EDIT: The reason for having two separate process on the same hardware is 100% economics. We have one server only, and we are not planning on getting more (no money).
The TCP service is a legacy software in Visual Basic 6 which grew beyond our expectations. The proxy is C++. We don't have the time, money nor manpower to rewrite and migrate the VB6 code to a modern programming environment.
The proxy is our attempt to mitigate a specific performance issue on the service, a DDoS attack we are getting from time to time.
The proxy is open source, and here is the project source code.
It will be the same (or at least not measurably different). Winsock is smart enough to know if it's talking to a socket on the same host and, in that case, it will short-circuit pretty much everything below IP and copy data directly buffer-to-buffer. In terms of named pipes vs. sockets, if you need to potentially be able to communicate to different machines ever in the future, choose sockets. If you know for a fact that you'll never need to do that, pick whichever one your developers are most familiar or most comfortable with.
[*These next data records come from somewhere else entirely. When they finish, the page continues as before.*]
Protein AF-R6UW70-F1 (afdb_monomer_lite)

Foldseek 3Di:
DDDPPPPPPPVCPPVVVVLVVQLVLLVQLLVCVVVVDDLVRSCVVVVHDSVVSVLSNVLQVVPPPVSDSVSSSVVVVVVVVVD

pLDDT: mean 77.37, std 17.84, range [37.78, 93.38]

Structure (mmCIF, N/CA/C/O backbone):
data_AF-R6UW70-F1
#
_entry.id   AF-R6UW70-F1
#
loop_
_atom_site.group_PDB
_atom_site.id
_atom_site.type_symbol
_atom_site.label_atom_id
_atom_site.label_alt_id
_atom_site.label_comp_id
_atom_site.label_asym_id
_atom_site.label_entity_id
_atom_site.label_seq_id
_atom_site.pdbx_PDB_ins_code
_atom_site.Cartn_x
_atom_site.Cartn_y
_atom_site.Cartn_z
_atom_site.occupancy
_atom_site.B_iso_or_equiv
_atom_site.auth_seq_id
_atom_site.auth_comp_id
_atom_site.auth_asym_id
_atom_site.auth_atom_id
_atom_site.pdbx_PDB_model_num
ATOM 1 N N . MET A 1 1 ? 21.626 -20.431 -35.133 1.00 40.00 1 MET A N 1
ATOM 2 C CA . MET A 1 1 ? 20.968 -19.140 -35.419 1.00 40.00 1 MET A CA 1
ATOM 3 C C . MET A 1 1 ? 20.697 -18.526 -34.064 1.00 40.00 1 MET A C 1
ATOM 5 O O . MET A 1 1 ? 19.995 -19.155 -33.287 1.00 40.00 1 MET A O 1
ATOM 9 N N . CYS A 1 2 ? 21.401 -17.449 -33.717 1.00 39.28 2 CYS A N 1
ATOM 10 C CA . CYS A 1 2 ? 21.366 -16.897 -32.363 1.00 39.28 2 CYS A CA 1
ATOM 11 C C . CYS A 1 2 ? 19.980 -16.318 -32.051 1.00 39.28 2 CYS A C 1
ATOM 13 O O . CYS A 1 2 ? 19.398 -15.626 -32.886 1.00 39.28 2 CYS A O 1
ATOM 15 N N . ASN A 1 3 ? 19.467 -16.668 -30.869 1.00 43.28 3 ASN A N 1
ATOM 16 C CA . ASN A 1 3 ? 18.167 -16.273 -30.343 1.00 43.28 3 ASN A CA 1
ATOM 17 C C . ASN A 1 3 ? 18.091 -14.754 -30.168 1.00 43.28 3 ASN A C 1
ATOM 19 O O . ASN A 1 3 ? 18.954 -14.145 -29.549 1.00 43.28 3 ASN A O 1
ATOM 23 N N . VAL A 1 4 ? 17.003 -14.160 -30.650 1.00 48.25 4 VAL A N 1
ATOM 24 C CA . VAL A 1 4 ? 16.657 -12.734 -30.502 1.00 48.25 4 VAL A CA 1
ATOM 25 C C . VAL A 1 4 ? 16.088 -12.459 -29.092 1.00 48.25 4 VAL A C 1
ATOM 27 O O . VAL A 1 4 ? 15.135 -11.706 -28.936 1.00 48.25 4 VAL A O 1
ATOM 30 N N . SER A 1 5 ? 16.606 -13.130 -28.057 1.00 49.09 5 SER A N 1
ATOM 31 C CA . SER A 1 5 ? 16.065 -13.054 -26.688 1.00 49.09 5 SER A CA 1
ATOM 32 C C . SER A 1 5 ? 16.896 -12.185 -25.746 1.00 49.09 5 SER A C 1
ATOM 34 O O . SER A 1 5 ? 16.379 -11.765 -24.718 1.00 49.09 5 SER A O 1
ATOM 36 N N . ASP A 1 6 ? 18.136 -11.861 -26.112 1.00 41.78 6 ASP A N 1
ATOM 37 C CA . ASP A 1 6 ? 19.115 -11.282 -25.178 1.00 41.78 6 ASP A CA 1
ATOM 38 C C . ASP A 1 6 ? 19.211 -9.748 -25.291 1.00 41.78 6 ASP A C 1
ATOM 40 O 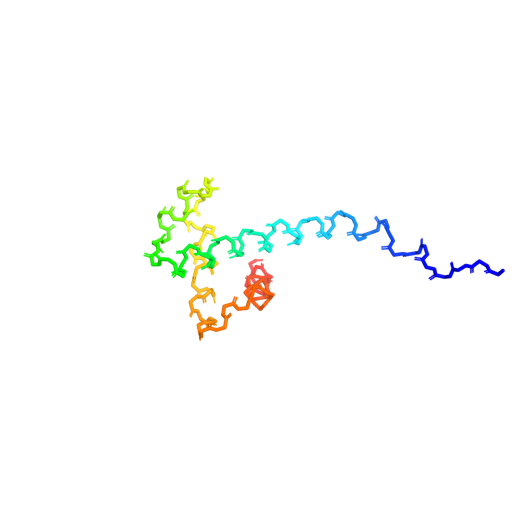O . ASP A 1 6 ? 20.204 -9.146 -24.902 1.00 41.78 6 ASP A O 1
ATOM 44 N N . TYR A 1 7 ? 18.192 -9.094 -25.861 1.00 40.31 7 TYR A N 1
ATOM 45 C CA . TYR A 1 7 ? 18.156 -7.631 -26.040 1.00 40.31 7 TYR A CA 1
ATOM 46 C C . TYR A 1 7 ? 17.165 -6.911 -25.110 1.00 40.31 7 TYR A C 1
ATOM 48 O O . TYR A 1 7 ? 16.871 -5.736 -25.316 1.00 40.31 7 TYR A O 1
ATOM 56 N N . TRP A 1 8 ? 16.652 -7.603 -24.087 1.00 42.72 8 TRP A N 1
ATOM 57 C CA . TRP A 1 8 ? 15.698 -7.051 -23.110 1.00 42.72 8 TRP A CA 1
ATOM 58 C C . TRP A 1 8 ? 16.222 -7.041 -21.669 1.00 42.72 8 TRP A C 1
ATOM 60 O O . TRP A 1 8 ? 15.490 -6.663 -20.760 1.00 42.72 8 TRP A O 1
ATOM 70 N N . GLU A 1 9 ? 17.467 -7.458 -21.434 1.00 47.53 9 GLU A N 1
ATOM 71 C CA . GLU A 1 9 ? 17.913 -7.836 -20.086 1.00 47.53 9 GLU A CA 1
ATOM 72 C C . GLU A 1 9 ? 18.719 -6.755 -19.351 1.00 47.53 9 GLU A C 1
ATOM 74 O O . GLU A 1 9 ? 18.914 -6.864 -18.147 1.00 47.53 9 GLU A O 1
ATOM 79 N N . GLU A 1 10 ? 19.138 -5.676 -20.022 1.00 44.81 10 GLU A N 1
ATOM 80 C CA . GLU A 1 10 ? 20.038 -4.683 -19.401 1.00 44.81 10 GLU A CA 1
ATOM 81 C C . GLU A 1 10 ? 19.415 -3.302 -19.146 1.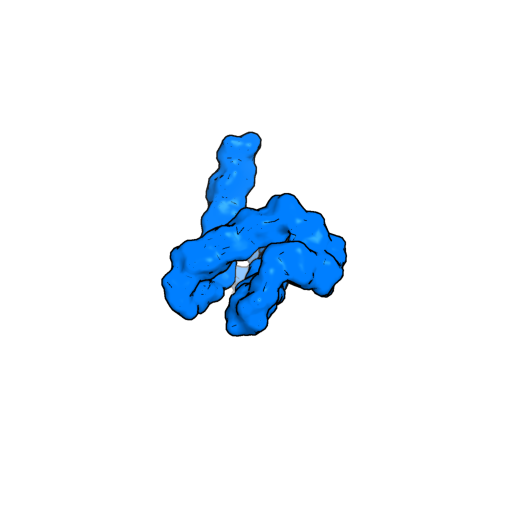00 44.81 10 GLU A C 1
ATOM 83 O O . GLU A 1 10 ? 19.919 -2.568 -18.305 1.00 44.81 10 GLU A O 1
ATOM 88 N N . VAL A 1 11 ? 18.289 -2.958 -19.784 1.00 41.31 11 VAL A N 1
ATOM 89 C CA . VAL A 1 11 ? 17.526 -1.723 -19.473 1.00 41.31 11 VAL A CA 1
ATOM 90 C C . VAL A 1 11 ? 16.357 -2.014 -18.517 1.00 41.31 11 VAL A C 1
ATOM 92 O O . VAL A 1 11 ? 15.916 -1.147 -17.774 1.00 41.31 11 VAL A O 1
ATOM 95 N N . ALA A 1 12 ? 15.904 -3.271 -18.449 1.00 48.34 12 ALA A N 1
ATOM 96 C CA . ALA A 1 12 ? 14.826 -3.712 -17.560 1.00 48.34 12 ALA A CA 1
ATOM 97 C C . ALA A 1 12 ? 15.244 -3.868 -16.081 1.00 48.34 12 ALA A C 1
ATOM 99 O O . ALA A 1 12 ? 14.394 -4.092 -15.220 1.00 48.34 12 ALA A O 1
ATOM 100 N N . THR A 1 13 ? 16.538 -3.797 -15.764 1.00 53.62 13 THR A N 1
ATOM 101 C CA . THR A 1 13 ? 17.078 -4.198 -14.453 1.00 53.62 13 THR A CA 1
ATOM 102 C C . THR A 1 13 ? 17.075 -3.098 -13.399 1.00 53.62 13 THR A C 1
ATOM 104 O O . THR A 1 13 ? 17.017 -3.424 -12.212 1.00 53.62 13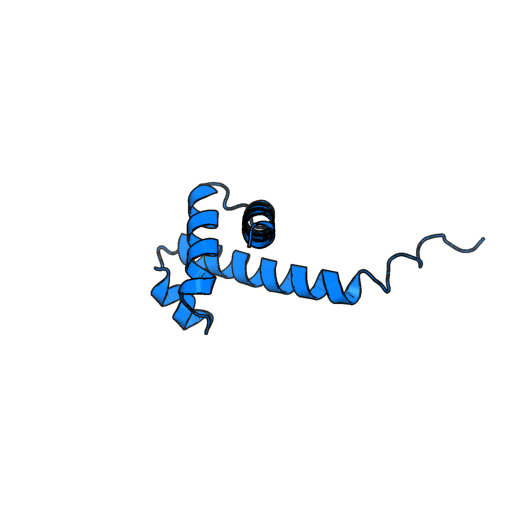 THR A O 1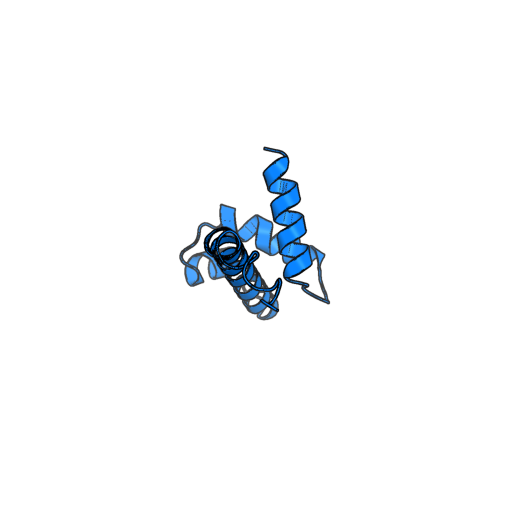
ATOM 107 N N . GLU A 1 14 ? 17.113 -1.824 -13.794 1.00 54.84 14 GLU A N 1
ATOM 108 C CA . GLU A 1 14 ? 17.079 -0.688 -12.860 1.00 54.84 14 GLU A CA 1
ATOM 109 C C . GLU A 1 14 ? 15.662 -0.113 -12.738 1.00 54.84 14 GLU A C 1
ATOM 111 O O . GLU A 1 14 ? 15.101 -0.120 -11.642 1.00 54.84 14 GLU A O 1
ATOM 116 N N . GLU A 1 15 ? 15.010 0.214 -13.862 1.00 55.72 15 GLU A N 1
ATOM 117 C CA . GLU A 1 15 ? 13.607 0.660 -13.864 1.00 55.72 15 GLU A CA 1
ATOM 118 C C . GLU A 1 15 ? 12.668 -0.425 -13.308 1.00 55.72 15 GLU A C 1
ATOM 120 O O . GLU A 1 15 ? 11.781 -0.146 -12.503 1.00 55.72 15 GLU A O 1
ATOM 125 N N . GLY A 1 16 ? 12.899 -1.697 -13.656 1.00 62.84 16 GLY A N 1
ATOM 126 C CA . GLY A 1 16 ? 12.116 -2.814 -13.121 1.00 62.84 16 GLY A CA 1
ATOM 127 C C . GLY A 1 16 ? 12.288 -3.017 -11.612 1.00 62.84 16 GLY A C 1
ATOM 128 O O . GLY A 1 16 ? 11.347 -3.448 -10.940 1.00 62.84 16 GLY A O 1
ATOM 129 N N . LYS A 1 17 ? 13.458 -2.671 -11.052 1.00 66.50 17 LYS A N 1
ATOM 130 C CA . LYS A 1 17 ? 13.686 -2.704 -9.600 1.00 66.50 17 LYS A CA 1
ATOM 131 C C . LYS A 1 17 ? 12.898 -1.612 -8.892 1.00 66.50 17 LYS A C 1
ATOM 133 O O . LYS A 1 17 ? 12.195 -1.928 -7.936 1.00 66.50 17 LYS A O 1
ATOM 138 N N . GLU A 1 18 ? 12.958 -0.373 -9.377 1.00 68.94 18 GLU A N 1
ATOM 139 C CA . GLU A 1 18 ? 12.216 0.744 -8.776 1.00 68.94 18 GLU A CA 1
ATOM 140 C C . GLU A 1 18 ? 10.695 0.529 -8.850 1.00 68.94 18 GLU A C 1
ATOM 142 O O . GLU A 1 18 ? 9.980 0.751 -7.866 1.00 68.94 18 GLU A O 1
ATOM 147 N N . ILE A 1 19 ? 10.190 0.020 -9.982 1.00 74.88 19 ILE A N 1
ATOM 148 C CA . ILE A 1 19 ? 8.776 -0.360 -10.132 1.00 74.88 19 ILE A CA 1
ATOM 149 C C . ILE A 1 19 ? 8.411 -1.449 -9.116 1.00 74.88 19 ILE A C 1
ATOM 151 O O . ILE A 1 19 ? 7.400 -1.335 -8.418 1.00 74.88 19 ILE A O 1
ATOM 155 N N . GLY A 1 20 ? 9.245 -2.486 -8.994 1.00 77.38 20 GLY A N 1
ATOM 156 C CA . GLY A 1 20 ? 9.032 -3.582 -8.051 1.00 77.38 20 GLY A CA 1
ATOM 157 C C . GLY A 1 20 ? 9.009 -3.124 -6.591 1.00 77.38 20 GLY A C 1
ATOM 158 O O . GLY A 1 20 ? 8.164 -3.576 -5.814 1.00 77.38 20 GLY A O 1
ATOM 159 N N . GLU A 1 21 ? 9.887 -2.196 -6.209 1.00 80.00 21 GLU A N 1
ATOM 160 C CA . GLU A 1 21 ? 9.922 -1.625 -4.860 1.00 80.00 21 GLU A CA 1
ATOM 161 C C . GLU A 1 21 ? 8.670 -0.794 -4.558 1.00 80.00 21 GLU A C 1
ATOM 163 O O . GLU A 1 21 ? 8.034 -0.999 -3.519 1.00 80.00 21 GLU A O 1
ATOM 168 N N . ARG A 1 22 ? 8.228 0.057 -5.494 1.00 81.62 22 ARG A N 1
ATOM 169 C CA . ARG A 1 22 ? 6.971 0.808 -5.338 1.00 81.62 22 ARG A CA 1
ATOM 170 C C . ARG A 1 22 ? 5.753 -0.103 -5.247 1.00 81.62 22 ARG A C 1
ATOM 172 O O . ARG A 1 22 ? 4.933 0.061 -4.343 1.00 81.62 22 ARG A O 1
ATOM 179 N N . GLN A 1 23 ? 5.634 -1.088 -6.134 1.00 84.00 23 GLN A N 1
ATOM 180 C CA . GLN A 1 23 ? 4.531 -2.052 -6.089 1.00 84.00 23 GLN A CA 1
ATOM 181 C C . GLN A 1 23 ? 4.526 -2.856 -4.783 1.00 84.00 23 GLN A C 1
ATOM 183 O O . GLN A 1 23 ? 3.459 -3.156 -4.240 1.00 84.00 23 GLN A O 1
ATOM 188 N N . LYS A 1 24 ? 5.704 -3.163 -4.227 1.00 86.44 24 LYS A N 1
ATOM 189 C CA . LYS A 1 24 ? 5.827 -3.826 -2.926 1.00 86.44 24 LYS A CA 1
ATOM 190 C C . LYS A 1 24 ? 5.261 -2.965 -1.796 1.00 86.44 24 LYS A C 1
ATOM 192 O O . LYS A 1 24 ? 4.489 -3.497 -0.996 1.00 86.44 24 LYS A O 1
ATOM 197 N N . ILE A 1 25 ? 5.578 -1.668 -1.755 1.00 87.19 25 ILE A N 1
ATOM 198 C CA . ILE A 1 25 ? 5.008 -0.729 -0.773 1.00 87.19 25 ILE A CA 1
ATOM 199 C C . ILE A 1 25 ? 3.485 -0.683 -0.925 1.00 87.19 25 ILE A C 1
ATOM 201 O O . ILE A 1 25 ? 2.767 -0.909 0.046 1.00 87.19 25 ILE A O 1
ATOM 205 N N . ILE A 1 26 ? 2.977 -0.505 -2.148 1.00 88.75 26 ILE A N 1
ATOM 206 C CA . ILE A 1 26 ? 1.532 -0.476 -2.426 1.00 88.75 26 ILE A CA 1
ATOM 207 C C . ILE A 1 26 ? 0.852 -1.760 -1.935 1.00 88.75 26 ILE A C 1
ATOM 209 O O . ILE A 1 26 ? -0.152 -1.703 -1.225 1.00 88.75 26 ILE A O 1
ATOM 213 N N . SER A 1 27 ? 1.428 -2.927 -2.235 1.00 88.19 27 SER A N 1
ATOM 214 C CA . SER A 1 27 ? 0.912 -4.216 -1.765 1.00 88.19 27 SER A CA 1
ATOM 215 C C . SER A 1 27 ? 0.891 -4.309 -0.235 1.00 88.19 27 SER A C 1
ATOM 217 O O . SER A 1 27 ? -0.061 -4.840 0.344 1.00 88.19 27 SER A O 1
ATOM 219 N N . GLN A 1 28 ? 1.919 -3.794 0.445 1.00 90.06 28 GLN A N 1
ATOM 220 C CA . GLN A 1 28 ? 1.970 -3.771 1.906 1.00 90.06 28 GLN A CA 1
ATOM 221 C C . GLN A 1 28 ? 0.915 -2.831 2.501 1.00 90.06 28 GLN A C 1
ATOM 223 O O . GLN A 1 28 ? 0.223 -3.237 3.438 1.00 90.06 28 GLN A O 1
ATOM 228 N N . VAL A 1 29 ? 0.744 -1.630 1.940 1.00 90.62 29 VAL A N 1
ATOM 229 C CA . VAL A 1 29 ? -0.293 -0.669 2.348 1.00 90.62 29 VAL A CA 1
ATOM 230 C C . VAL A 1 29 ? -1.679 -1.284 2.174 1.00 90.62 29 VAL A C 1
ATOM 232 O O . VAL A 1 29 ? -2.444 -1.323 3.132 1.00 90.62 29 VAL A O 1
ATOM 235 N N . VAL A 1 30 ? -1.975 -1.863 1.006 1.00 89.69 30 VAL A N 1
ATOM 236 C CA . VAL A 1 30 ? -3.242 -2.558 0.721 1.00 89.69 30 VAL A CA 1
ATOM 237 C C . VAL A 1 30 ? -3.508 -3.677 1.733 1.00 89.69 30 VAL A C 1
ATOM 239 O O . VAL A 1 30 ? -4.591 -3.742 2.311 1.00 89.69 30 VAL A O 1
ATOM 242 N N . LYS A 1 31 ? -2.523 -4.543 2.007 1.00 89.56 31 LYS A N 1
ATOM 243 C CA . LYS A 1 31 ? -2.671 -5.639 2.984 1.00 89.56 31 LYS A CA 1
ATOM 244 C C . LYS A 1 31 ? -2.945 -5.139 4.400 1.00 89.56 31 LYS A C 1
ATOM 246 O O . LYS A 1 31 ? -3.609 -5.831 5.168 1.00 89.56 31 LYS A O 1
ATOM 251 N N . LYS A 1 32 ? -2.388 -3.988 4.782 1.00 91.88 32 LYS A N 1
ATOM 252 C CA . LYS A 1 32 ? -2.618 -3.376 6.095 1.00 91.88 32 LYS A CA 1
ATOM 253 C C . LYS A 1 32 ? -3.966 -2.653 6.152 1.00 91.88 32 LYS A C 1
ATOM 255 O O . LYS A 1 32 ? -4.687 -2.830 7.127 1.00 91.88 32 LYS A O 1
ATOM 260 N N . LEU A 1 33 ? -4.345 -1.949 5.088 1.00 89.62 33 LEU A N 1
ATOM 261 C CA . LEU A 1 33 ? -5.671 -1.357 4.890 1.00 89.62 33 LEU A CA 1
ATOM 262 C C . LEU A 1 33 ? -6.776 -2.420 4.996 1.00 89.62 33 LEU A C 1
ATOM 264 O O . LEU A 1 33 ? -7.788 -2.198 5.649 1.00 89.62 33 LEU A O 1
ATOM 268 N N . GLN A 1 34 ? -6.571 -3.599 4.401 1.00 86.31 34 GLN A N 1
ATOM 269 C CA . GLN A 1 34 ? -7.492 -4.739 4.510 1.00 86.31 34 GLN A CA 1
ATOM 270 C C . GLN A 1 34 ? -7.619 -5.298 5.936 1.00 86.31 34 GLN A C 1
ATOM 272 O O . GLN A 1 34 ? -8.564 -6.028 6.217 1.00 86.31 34 GLN A O 1
ATOM 277 N N . LYS A 1 35 ? -6.675 -4.977 6.829 1.00 90.25 35 LYS A N 1
ATOM 278 C CA . LYS A 1 35 ? -6.729 -5.298 8.263 1.00 90.25 35 LYS A CA 1
ATOM 279 C C . LYS A 1 35 ? -7.303 -4.145 9.097 1.00 90.25 35 LYS A C 1
ATOM 281 O O . LYS A 1 35 ? -7.086 -4.132 10.304 1.00 90.25 35 LYS A O 1
ATOM 286 N N . ASP A 1 36 ? -7.957 -3.174 8.456 1.00 88.00 36 ASP A N 1
ATOM 287 C CA . ASP A 1 36 ? -8.501 -1.960 9.077 1.00 88.00 36 ASP A CA 1
ATOM 288 C C . ASP A 1 36 ? -7.448 -1.115 9.824 1.00 88.00 36 ASP A C 1
ATOM 290 O O . ASP A 1 36 ? -7.769 -0.408 10.778 1.00 88.00 36 ASP A O 1
ATOM 294 N N . LYS A 1 37 ? -6.179 -1.158 9.383 1.00 91.38 37 LYS A N 1
ATOM 295 C CA . LYS A 1 37 ? -5.139 -0.250 9.891 1.00 91.38 37 LYS A CA 1
ATOM 296 C C . LYS A 1 37 ? -5.283 1.143 9.284 1.00 91.38 37 LYS A C 1
ATOM 298 O O . LYS A 1 37 ? -5.582 1.283 8.098 1.00 91.38 37 LYS A O 1
ATOM 303 N N . SER A 1 38 ? -4.996 2.162 10.087 1.00 92.94 38 SER A N 1
ATOM 304 C CA . SER A 1 38 ? -5.002 3.566 9.658 1.00 92.94 38 SER A CA 1
ATOM 305 C C . SER A 1 38 ? -3.730 3.970 8.894 1.00 92.94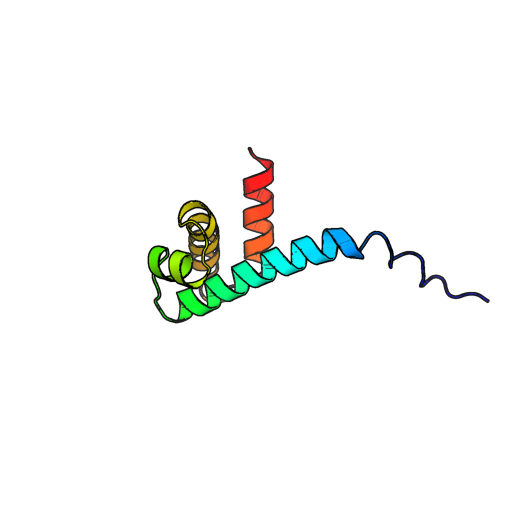 38 SER A C 1
ATOM 307 O O . SER A 1 38 ? -2.701 3.304 8.992 1.00 92.94 38 SER A O 1
ATOM 309 N N . VAL A 1 39 ? -3.779 5.087 8.153 1.00 91.31 39 VAL A N 1
ATOM 310 C CA . VAL A 1 39 ? -2.616 5.656 7.432 1.00 91.31 39 VAL A CA 1
ATOM 311 C C . VAL A 1 39 ? -1.419 5.851 8.366 1.00 91.31 39 VAL A C 1
ATOM 313 O O . VAL A 1 39 ? -0.316 5.446 8.014 1.00 91.31 39 VAL A O 1
ATOM 316 N N . ALA A 1 40 ? -1.647 6.395 9.564 1.00 91.94 40 ALA A N 1
ATOM 317 C CA . ALA A 1 40 ? -0.608 6.631 10.565 1.00 91.94 40 ALA A CA 1
ATOM 318 C C . ALA A 1 40 ? 0.065 5.332 11.034 1.00 91.94 40 ALA A C 1
ATOM 320 O O . ALA A 1 40 ? 1.288 5.242 11.068 1.00 91.94 40 ALA A O 1
ATOM 321 N N . GLU A 1 41 ? -0.717 4.290 11.330 1.00 93.38 41 GLU A N 1
ATOM 322 C CA . GLU A 1 41 ? -0.159 2.985 11.713 1.00 93.38 41 GLU A CA 1
ATOM 323 C C . GLU A 1 41 ? 0.608 2.322 10.570 1.00 93.38 41 GLU A C 1
ATOM 325 O O . GLU A 1 41 ? 1.567 1.594 10.802 1.00 93.38 41 GLU A O 1
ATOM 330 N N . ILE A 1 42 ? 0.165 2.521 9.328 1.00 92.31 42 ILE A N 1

For anyone that comes to read this later, I want to add some findings that answer the original question.
For a utility we are developing we have a networking class that can use named pipes, or TCP with the same calls.
Here is a typical loop back file transfer on our test system:
TCP/IP Transfer time: 2.5 Seconds
Named Pipes Transfer time: 3.1 Seconds
Now, if you go outside the machine and connect to a remote computer on your network the performance for named pipes is much worse:
TCP/IP Transfer time: 12 Seconds
Named Pipes Transfer time: 2.5 Minutes (Yes Minutes!)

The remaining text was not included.